China's trade war gambit puts Trump on defense


If international trade is a game of chess, China has the U.S. in check — with few good options for the next move.

Why it matters: The trade war has exposed just how deeply the U.S. economy is at the mercy of an accident of geology — China's supply of the rare earth minerals that power our modern high-tech society.

The big picture: China's control of the global rare earths supply has left the U.S. playing defense in a trade war of its own design.China loosening up on rare earths exports was a key part of the trade truce the two countries struck in mid-May. But its slow-walking of those exports is now at the heart of another breakdown in the relationship.

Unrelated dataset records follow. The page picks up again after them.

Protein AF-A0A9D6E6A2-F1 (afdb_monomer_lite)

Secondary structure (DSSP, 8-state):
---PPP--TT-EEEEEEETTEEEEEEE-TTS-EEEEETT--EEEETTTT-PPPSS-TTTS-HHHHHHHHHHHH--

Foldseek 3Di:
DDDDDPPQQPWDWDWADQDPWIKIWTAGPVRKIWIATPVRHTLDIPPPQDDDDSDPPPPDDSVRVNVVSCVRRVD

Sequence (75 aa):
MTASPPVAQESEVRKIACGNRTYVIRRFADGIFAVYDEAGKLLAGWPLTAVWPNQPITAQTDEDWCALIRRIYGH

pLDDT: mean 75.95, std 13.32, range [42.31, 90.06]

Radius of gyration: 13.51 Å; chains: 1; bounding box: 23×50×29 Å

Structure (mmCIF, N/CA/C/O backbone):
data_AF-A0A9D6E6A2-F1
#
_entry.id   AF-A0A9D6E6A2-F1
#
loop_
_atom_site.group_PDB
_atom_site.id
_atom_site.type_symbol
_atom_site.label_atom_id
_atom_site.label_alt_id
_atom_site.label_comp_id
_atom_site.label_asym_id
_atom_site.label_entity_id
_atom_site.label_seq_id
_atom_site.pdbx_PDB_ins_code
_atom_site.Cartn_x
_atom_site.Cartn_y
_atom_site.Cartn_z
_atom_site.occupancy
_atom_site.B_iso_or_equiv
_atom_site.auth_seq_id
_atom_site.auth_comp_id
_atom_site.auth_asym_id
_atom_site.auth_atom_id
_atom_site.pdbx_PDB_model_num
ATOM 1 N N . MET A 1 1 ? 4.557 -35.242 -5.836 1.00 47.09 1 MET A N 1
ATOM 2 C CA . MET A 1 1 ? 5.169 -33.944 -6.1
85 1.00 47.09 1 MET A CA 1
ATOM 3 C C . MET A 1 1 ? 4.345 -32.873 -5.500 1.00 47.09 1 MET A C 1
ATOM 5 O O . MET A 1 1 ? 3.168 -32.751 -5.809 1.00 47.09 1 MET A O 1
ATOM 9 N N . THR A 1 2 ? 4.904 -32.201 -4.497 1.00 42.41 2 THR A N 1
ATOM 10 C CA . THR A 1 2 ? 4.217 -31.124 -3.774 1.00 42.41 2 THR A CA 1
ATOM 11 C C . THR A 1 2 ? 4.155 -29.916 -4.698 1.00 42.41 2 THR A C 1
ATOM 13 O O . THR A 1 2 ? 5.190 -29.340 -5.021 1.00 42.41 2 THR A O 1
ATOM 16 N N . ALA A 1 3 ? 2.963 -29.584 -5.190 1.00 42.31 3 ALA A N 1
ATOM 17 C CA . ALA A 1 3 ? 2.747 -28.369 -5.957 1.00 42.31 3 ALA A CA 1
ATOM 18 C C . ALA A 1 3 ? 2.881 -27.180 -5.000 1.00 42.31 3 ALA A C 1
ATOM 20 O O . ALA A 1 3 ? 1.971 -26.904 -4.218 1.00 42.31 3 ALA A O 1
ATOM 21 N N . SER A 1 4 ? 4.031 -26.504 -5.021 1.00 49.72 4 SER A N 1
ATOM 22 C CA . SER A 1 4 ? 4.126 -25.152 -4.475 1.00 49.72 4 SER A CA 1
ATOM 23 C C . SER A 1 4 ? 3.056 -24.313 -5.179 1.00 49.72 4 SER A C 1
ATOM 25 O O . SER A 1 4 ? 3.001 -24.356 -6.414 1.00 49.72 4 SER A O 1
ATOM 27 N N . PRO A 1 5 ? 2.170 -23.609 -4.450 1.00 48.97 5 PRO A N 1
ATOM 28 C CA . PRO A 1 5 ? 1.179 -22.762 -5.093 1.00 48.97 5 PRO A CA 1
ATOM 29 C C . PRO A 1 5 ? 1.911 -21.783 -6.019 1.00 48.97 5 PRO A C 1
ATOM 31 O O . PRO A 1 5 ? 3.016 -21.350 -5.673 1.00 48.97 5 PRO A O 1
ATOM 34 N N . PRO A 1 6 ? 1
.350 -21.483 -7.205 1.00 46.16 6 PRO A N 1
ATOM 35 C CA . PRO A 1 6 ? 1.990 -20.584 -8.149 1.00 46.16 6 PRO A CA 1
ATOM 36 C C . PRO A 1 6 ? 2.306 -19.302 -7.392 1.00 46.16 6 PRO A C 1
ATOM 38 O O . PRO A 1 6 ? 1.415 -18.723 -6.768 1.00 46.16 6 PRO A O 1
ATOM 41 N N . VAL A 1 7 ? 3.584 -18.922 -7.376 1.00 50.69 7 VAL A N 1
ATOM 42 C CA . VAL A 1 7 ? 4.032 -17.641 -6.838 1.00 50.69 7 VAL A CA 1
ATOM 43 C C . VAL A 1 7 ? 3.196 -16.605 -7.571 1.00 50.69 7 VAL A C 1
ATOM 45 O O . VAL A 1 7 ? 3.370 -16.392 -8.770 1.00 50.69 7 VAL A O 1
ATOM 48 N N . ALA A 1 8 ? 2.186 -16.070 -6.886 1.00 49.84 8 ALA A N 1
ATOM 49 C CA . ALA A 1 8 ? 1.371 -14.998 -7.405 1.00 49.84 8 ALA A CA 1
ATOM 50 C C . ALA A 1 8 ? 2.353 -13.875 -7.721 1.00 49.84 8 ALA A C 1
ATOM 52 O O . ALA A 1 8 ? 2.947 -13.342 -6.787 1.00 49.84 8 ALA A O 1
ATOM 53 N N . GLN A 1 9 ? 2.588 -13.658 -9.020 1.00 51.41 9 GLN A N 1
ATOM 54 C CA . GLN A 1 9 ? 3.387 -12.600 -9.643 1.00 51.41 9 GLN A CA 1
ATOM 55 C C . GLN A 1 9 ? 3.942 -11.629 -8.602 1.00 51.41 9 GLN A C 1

Between the lines: President Trump says he and China's President Xi Jinping spent 90 minutes on the phone Thursday discussing trade."There should no longer be any questions respecting the complexity of Rare Earth products," Trump said — though what that means for exports, as a practical matter, wasn't immediately clear.

Whatever leverage the Trump administration thought it had going into a spree of "90 deals in 90 days" has thus far not delivered much, and now courts are threatening to stand in the president's way.

State of play: The U.S. economy has been resilient thus far, defying predictions of immediate tariff chaos. But new signs suggest private-sector hiring is weakening, and supply chains are breaking down.Consumer prices are starting to rise, manufacturers' profits are being squeezed, and the specter of inflation looms larger by the day.

Factories are beginning to shut down because they can't get the necessary components, and some companies are reportedly considering the extraordinary step of shipping their unfinished products to China to add the components there.
None of that was the point of the trade war; most of it is the exact opposite.